Comprise, include, and/or plural forms of each are open ended and include the listed parts and can include additional parts that are not listed. And/or is open ended and includes one or more of the listed parts and combinations of the listed parts.

One skilled in the art will realize the subject matter may be embodied in other specific forms without departing from the spirit or essential characteristics thereof. The foregoing embodiments are therefore to be considered in all respects illustrative rather than limiting of the subject matter described herein.

EXAMPLES

Example 1—Practical Results from the Implementation of the Question-Answer Evaluation Module

A practical application of the evaluation module was conducted on question-answer pairs generated from internal operations policies, using the framework outlined above.

Question relevance scores: the average cosine similarity between the question and context embeddings was 0.81. This high score indicates that the generated questions were highly relevant to the context of the operations policies.

Answer quality scores: the large language model evaluated the quality of the generated answers based on seven criteria: relevance, accuracy, completeness, informativeness, quality, coherence, and attributability. The average scores are Relevance (99.7%), Accuracy (94.7%), Completeness (67.1%), Informative (91.3%), Quality (95.3%), Coherence (99.9%), Attributability (99.5%).

The overall quality of the answers was rated as 8.9 out of 10, indicating a high level of quality in the generated answers.

To further demonstrate the effectiveness of the evaluation module, these generated question-answer pairs underwent rigorous review and validation process conducted by Subject Matter Experts (SMEs). The SMEs' evaluation demonstrates high correlation with the answer quality scores from the evaluation module:

Accepted question-answer pairs: approximately 69.2% of the question-answer pairs were accepted by the SMEs, from which 54.6% of the question-answer pairs were accepted without any required updates. These pairs had an average answer quality score of 9.95, indicating near-perfect quality according to the SME, while 14.6% of the question-answer pairs were accepted but required minor updates. These pairs still had a high average answer quality score of 9.80, affirming their overall quality and relevance.

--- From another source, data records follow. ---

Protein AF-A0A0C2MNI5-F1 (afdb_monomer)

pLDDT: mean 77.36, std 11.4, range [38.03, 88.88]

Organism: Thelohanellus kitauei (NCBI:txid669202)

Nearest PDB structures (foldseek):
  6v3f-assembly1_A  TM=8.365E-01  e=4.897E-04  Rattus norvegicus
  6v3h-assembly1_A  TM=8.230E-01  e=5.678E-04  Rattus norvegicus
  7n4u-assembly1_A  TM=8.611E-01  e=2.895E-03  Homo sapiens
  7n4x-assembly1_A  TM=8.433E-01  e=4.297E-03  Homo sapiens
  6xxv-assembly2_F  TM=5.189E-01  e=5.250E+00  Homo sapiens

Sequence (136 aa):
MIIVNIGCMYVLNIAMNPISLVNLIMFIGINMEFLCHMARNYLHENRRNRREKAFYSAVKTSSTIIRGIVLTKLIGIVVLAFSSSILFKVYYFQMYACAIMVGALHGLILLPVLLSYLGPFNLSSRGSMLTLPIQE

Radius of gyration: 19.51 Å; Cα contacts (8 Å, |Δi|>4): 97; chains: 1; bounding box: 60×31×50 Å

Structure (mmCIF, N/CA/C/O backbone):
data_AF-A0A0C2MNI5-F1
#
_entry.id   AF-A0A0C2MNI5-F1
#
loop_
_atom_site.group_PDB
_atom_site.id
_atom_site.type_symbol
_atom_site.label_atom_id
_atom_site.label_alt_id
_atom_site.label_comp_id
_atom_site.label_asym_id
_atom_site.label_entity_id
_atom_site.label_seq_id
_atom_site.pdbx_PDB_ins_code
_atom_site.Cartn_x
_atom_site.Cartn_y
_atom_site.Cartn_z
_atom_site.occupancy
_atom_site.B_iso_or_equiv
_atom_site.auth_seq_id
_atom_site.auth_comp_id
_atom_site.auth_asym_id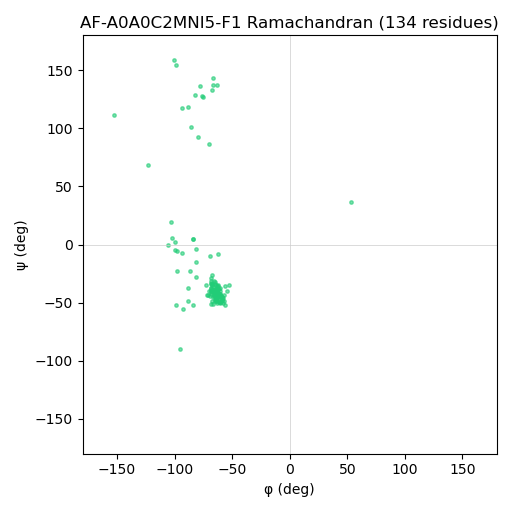
_atom_site.auth_atom_id
_atom_site.pdbx_PDB_model_num
ATOM 1 N N . MET A 1 1 ? -8.167 4.556 -5.300 1.00 79.25 1 MET A N 1
ATOM 2 C CA . MET A 1 1 ? -7.876 4.116 -3.914 1.00 79.25 1 MET A CA 1
ATOM 3 C C . MET A 1 1 ? -8.945 4.563 -2.929 1.00 79.25 1 MET A C 1
ATOM 5 O O . MET A 1 1 ? -9.499 3.716 -2.245 1.00 79.25 1 MET A O 1
ATOM 9 N N . ILE A 1 2 ? -9.251 5.864 -2.861 1.00 81.88 2 ILE A N 1
ATOM 10 C CA . ILE A 1 2 ? -10.219 6.434 -1.905 1.00 81.88 2 ILE A CA 1
ATOM 11 C C . ILE A 1 2 ? -11.636 5.904 -2.128 1.00 81.88 2 ILE A C 1
ATOM 13 O O . ILE A 1 2 ? -12.232 5.391 -1.194 1.00 81.88 2 ILE A O 1
ATOM 17 N N . ILE A 1 3 ? -12.135 5.950 -3.367 1.00 86.06 3 ILE A N 1
ATOM 18 C CA . ILE A 1 3 ? -13.500 5.502 -3.699 1.00 86.06 3 ILE A CA 1
ATOM 19 C C . ILE A 1 3 ? -13.713 4.036 -3.293 1.00 86.06 3 ILE A C 1
ATOM 21 O O . ILE A 1 3 ? -14.716 3.703 -2.677 1.00 86.06 3 ILE A O 1
ATOM 25 N N . VAL A 1 4 ? -12.730 3.173 -3.564 1.00 85.44 4 VAL A N 1
ATOM 26 C CA . VAL A 1 4 ? -12.790 1.746 -3.208 1.00 85.44 4 VAL A CA 1
ATOM 27 C C . VAL A 1 4 ? -12.724 1.540 -1.690 1.00 85.44 4 VAL A C 1
ATOM 29 O O . VAL A 1 4 ? -13.434 0.694 -1.161 1.00 85.44 4 VAL A O 1
ATOM 32 N N . ASN A 1 5 ? -11.926 2.339 -0.973 1.00 84.44 5 ASN A N 1
ATOM 33 C CA . ASN A 1 5 ? -11.888 2.312 0.493 1.00 84.44 5 ASN A CA 1
ATOM 34 C C . ASN A 1 5 ? -13.209 2.767 1.120 1.00 84.44 5 ASN A C 1
ATOM 36 O O . ASN A 1 5 ? -13.697 2.113 2.034 1.00 84.44 5 ASN A O 1
ATOM 40 N N . ILE A 1 6 ? -13.815 3.835 0.598 1.00 86.81 6 ILE A N 1
ATOM 41 C CA . ILE A 1 6 ? -15.140 4.302 1.026 1.00 86.81 6 ILE A CA 1
ATOM 42 C C . ILE A 1 6 ? -16.200 3.233 0.727 1.00 86.81 6 ILE A C 1
ATOM 44 O O . ILE A 1 6 ? -17.035 2.942 1.578 1.00 86.81 6 ILE A O 1
ATOM 48 N N . GLY A 1 7 ? -16.125 2.585 -0.440 1.00 86.88 7 GLY A N 1
ATOM 49 C CA . GLY A 1 7 ? -16.981 1.448 -0.780 1.00 86.88 7 GLY A CA 1
ATOM 50 C C . GLY A 1 7 ? -16.812 0.273 0.186 1.00 86.88 7 GLY A C 1
ATOM 51 O O . GLY A 1 7 ? -17.799 -0.314 0.617 1.00 86.88 7 GLY A O 1
ATOM 52 N N . CYS A 1 8 ? -15.583 -0.032 0.607 1.00 83.50 8 CYS A N 1
ATOM 53 C CA . CYS A 1 8 ? -15.353 -1.069 1.610 1.00 83.50 8 CYS A CA 1
ATOM 54 C C . CYS A 1 8 ? -15.886 -0.677 2.994 1.00 83.50 8 CYS A C 1
ATOM 56 O O . CYS A 1 8 ? -16.477 -1.506 3.678 1.00 83.50 8 CYS A O 1
ATOM 58 N N . MET A 1 9 ? -15.740 0.589 3.396 1.00 84.38 9 MET A N 1
ATOM 59 C CA . MET A 1 9 ? -16.334 1.099 4.636 1.00 84.38 9 MET A CA 1
ATOM 60 C C . MET A 1 9 ? -17.861 0.980 4.626 1.00 84.38 9 MET A C 1
ATOM 62 O O . MET A 1 9 ? -18.441 0.633 5.652 1.00 84.38 9 MET A O 1
ATOM 66 N N . TYR A 1 10 ? -18.496 1.202 3.471 1.00 85.06 10 TYR A N 1
ATOM 67 C CA . TYR A 1 10 ? -19.933 0.999 3.300 1.00 85.06 10 TYR A CA 1
ATOM 68 C C . TYR A 1 10 ? -20.328 -0.474 3.487 1.00 85.06 10 TYR A C 1
ATOM 70 O O . TYR A 1 10 ? -21.231 -0.770 4.263 1.00 85.06 10 TYR A O 1
ATOM 78 N N . VAL A 1 11 ? -19.603 -1.409 2.859 1.00 84.81 11 VAL A N 1
ATOM 79 C CA . VAL A 1 11 ? -19.852 -2.859 3.007 1.00 84.81 11 VAL A CA 1
ATOM 80 C C . VAL A 1 11 ? -19.632 -3.334 4.449 1.00 84.81 11 VAL A C 1
ATOM 82 O O . VAL A 1 11 ? -20.371 -4.182 4.945 1.00 84.81 11 VAL A O 1
ATOM 85 N N . LEU A 1 12 ? -18.649 -2.764 5.147 1.00 80.44 12 LEU A N 1
ATOM 86 C CA . LEU A 1 12 ? -18.315 -3.099 6.533 1.00 80.44 12 LEU A CA 1
ATOM 87 C C . LEU A 1 12 ? -19.170 -2.351 7.578 1.00 80.44 12 LEU A C 1
ATOM 89 O O . LEU A 1 12 ? -18.909 -2.495 8.769 1.00 80.44 12 LEU A O 1
ATOM 93 N N . ASN A 1 13 ? -20.180 -1.570 7.164 1.00 81.62 13 ASN A N 1
ATOM 94 C CA . ASN A 1 13 ? -21.031 -0.754 8.048 1.00 81.62 13 ASN A CA 1
ATOM 95 C C . ASN A 1 13 ? -20.243 0.195 8.979 1.00 81.62 13 ASN A C 1
ATOM 97 O O . ASN A 1 13 ? -20.622 0.444 10.125 1.00 81.62 13 ASN A O 1
ATOM 101 N N . ILE A 1 14 ? -19.135 0.756 8.492 1.00 79.25 14 ILE A N 1
ATOM 102 C CA . ILE A 1 14 ? -18.317 1.703 9.255 1.00 79.25 14 ILE A CA 1
ATOM 103 C C . ILE A 1 14 ? -18.846 3.120 9.017 1.00 79.25 14 ILE A C 1
ATOM 105 O O . ILE A 1 14 ? -18.805 3.629 7.897 1.00 79.25 14 ILE A O 1
ATOM 109 N N . ALA A 1 15 ? -19.305 3.783 10.081 1.00 80.81 15 ALA A N 1
ATOM 110 C CA . ALA A 1 15 ? -19.763 5.169 9.997 1.00 80.81 15 ALA A CA 1
ATOM 111 C C . ALA A 1 15 ? -18.614 6.140 9.666 1.00 80.81 15 ALA A C 1
ATOM 113 O O . ALA A 1 15 ? -17.494 5.997 10.166 1.00 80.81 15 ALA A O 1
ATOM 114 N N . MET A 1 16 ? -18.913 7.166 8.864 1.00 79.12 16 MET A N 1
ATOM 115 C CA . MET A 1 16 ? -17.997 8.265 8.544 1.00 79.12 16 MET A CA 1
ATOM 116 C C . MET A 1 16 ? -17.789 9.167 9.766 1.00 79.12 16 MET A C 1
ATOM 118 O O . MET A 1 16 ? -18.461 10.177 9.945 1.00 79.12 16 MET A O 1
ATOM 122 N N . ASN A 1 17 ? -16.832 8.787 10.607 1.00 83.69 17 ASN A N 1
ATOM 123 C CA . ASN A 1 17 ? -16.395 9.562 11.766 1.00 83.69 17 ASN A CA 1
ATOM 124 C C . ASN A 1 17 ? -15.088 10.318 11.465 1.00 83.69 17 ASN A C 1
ATOM 126 O O . ASN A 1 17 ? -14.310 9.868 10.618 1.00 83.69 17 ASN A O 1
ATOM 130 N N . PRO A 1 18 ? -14.758 11.397 12.202 1.00 85.62 18 PRO A N 1
ATOM 131 C CA . PRO A 1 18 ? -13.486 12.115 12.043 1.00 85.62 18 PRO A CA 1
ATOM 132 C C . PRO A 1 18 ? -12.254 11.200 12.125 1.00 85.62 18 PRO A C 1
ATOM 134 O O . PRO A 1 18 ? -11.295 11.358 11.376 1.00 85.62 18 PRO A O 1
ATOM 137 N N . ILE A 1 19 ? -12.320 10.170 12.972 1.00 83.00 19 ILE A N 1
ATOM 138 C CA . ILE A 1 19 ? -11.278 9.143 13.112 1.00 83.00 19 ILE A CA 1
ATOM 139 C C . ILE A 1 19 ? -11.088 8.367 11.798 1.00 83.00 19 ILE A C 1
ATOM 141 O O . ILE A 1 19 ? -9.963 8.142 11.352 1.00 83.00 19 ILE A O 1
ATOM 145 N N . SER A 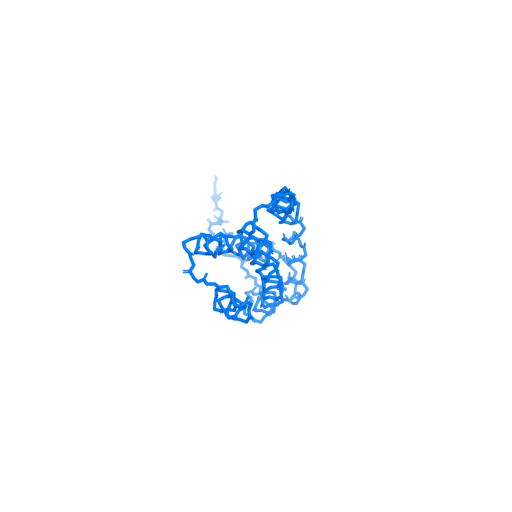1 20 ? -12.187 7.999 11.136 1.00 84.44 20 SER A N 1
ATOM 146 C CA . SER A 1 20 ? -12.134 7.326 9.836 1.00 84.44 20 SER A CA 1
ATOM 147 C C . SER A 1 20 ? -11.620 8.250 8.726 1.00 84.44 20 SER A C 1
ATOM 149 O O . SER A 1 20 ? -10.875 7.809 7.856 1.00 84.44 20 SER A O 1
ATOM 151 N N . LEU A 1 21 ? -11.903 9.554 8.791 1.00 87.25 21 LEU A N 1
ATOM 152 C CA . LEU A 1 21 ? -11.350 10.520 7.840 1.00 87.25 21 LEU A CA 1
ATOM 153 C C . LEU A 1 21 ? -9.818 10.598 7.945 1.00 87.25 21 LEU A C 1
ATOM 155 O O . LEU A 1 21 ? -9.126 10.529 6.930 1.00 87.25 21 LEU A O 1
ATOM 159 N N . VAL A 1 22 ? -9.278 10.675 9.165 1.00 87.69 22 VAL A N 1
ATOM 160 C CA . VAL A 1 22 ? -7.822 10.682 9.399 1.00 87.69 22 VAL A CA 1
ATOM 161 C C . VAL A 1 22 ? -7.179 9.395 8.884 1.00 87.69 22 VAL A C 1
ATOM 163 O O . VAL A 1 22 ? -6.152 9.446 8.204 1.00 87.69 22 VAL A O 1
ATOM 166 N N . ASN A 1 23 ? -7.802 8.241 9.139 1.00 85.56 23 ASN A N 1
ATOM 167 C CA . ASN A 1 23 ? -7.319 6.965 8.618 1.00 85.56 23 ASN A CA 1
ATOM 168 C C . ASN A 1 23 ? -7.296 6.962 7.081 1.00 85.56 23 ASN A C 1
ATOM 170 O O . ASN A 1 23 ? -6.298 6.550 6.489 1.00 85.56 23 ASN A O 1
ATOM 174 N N . LEU A 1 24 ? -8.336 7.487 6.427 1.00 86.25 24 LEU A N 1
ATOM 175 C CA . LEU A 1 24 ? -8.401 7.593 4.970 1.00 86.25 24 LEU A CA 1
ATOM 176 C C . LEU A 1 24 ? -7.278 8.479 4.408 1.00 86.25 24 LEU A C 1
ATOM 178 O O . LEU A 1 24 ? -6.596 8.067 3.469 1.00 86.25 24 LEU A O 1
ATOM 182 N N . ILE A 1 25 ? -7.032 9.647 5.010 1.00 88.88 25 ILE A N 1
ATOM 183 C CA . ILE A 1 25 ? -5.938 10.555 4.620 1.00 88.88 25 ILE A CA 1
ATOM 184 C C . ILE A 1 25 ? -4.579 9.867 4.775 1.00 88.88 25 ILE A C 1
ATOM 186 O O . ILE A 1 25 ? -3.735 9.936 3.880 1.00 88.88 25 ILE A O 1
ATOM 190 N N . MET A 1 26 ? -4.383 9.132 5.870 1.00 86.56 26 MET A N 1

Unselected question-answer pairs: approximately 31.7% of the question-answer pairs were not selected by the SMEs, despite having a high average answer quality score of 9.68. The SMEs clarified that the unselected pairs were neither inaccurate nor of poor quality. They were not selected because they were either out of the scope of the SMEs' daily procedures or were considered too simple (e.g., related to definitions).

The positive correlation between the answer quality scores generated by the module and SME approval demonstrates the empirical results which attests module's ability to evaluate quality of generated question-answer pairs.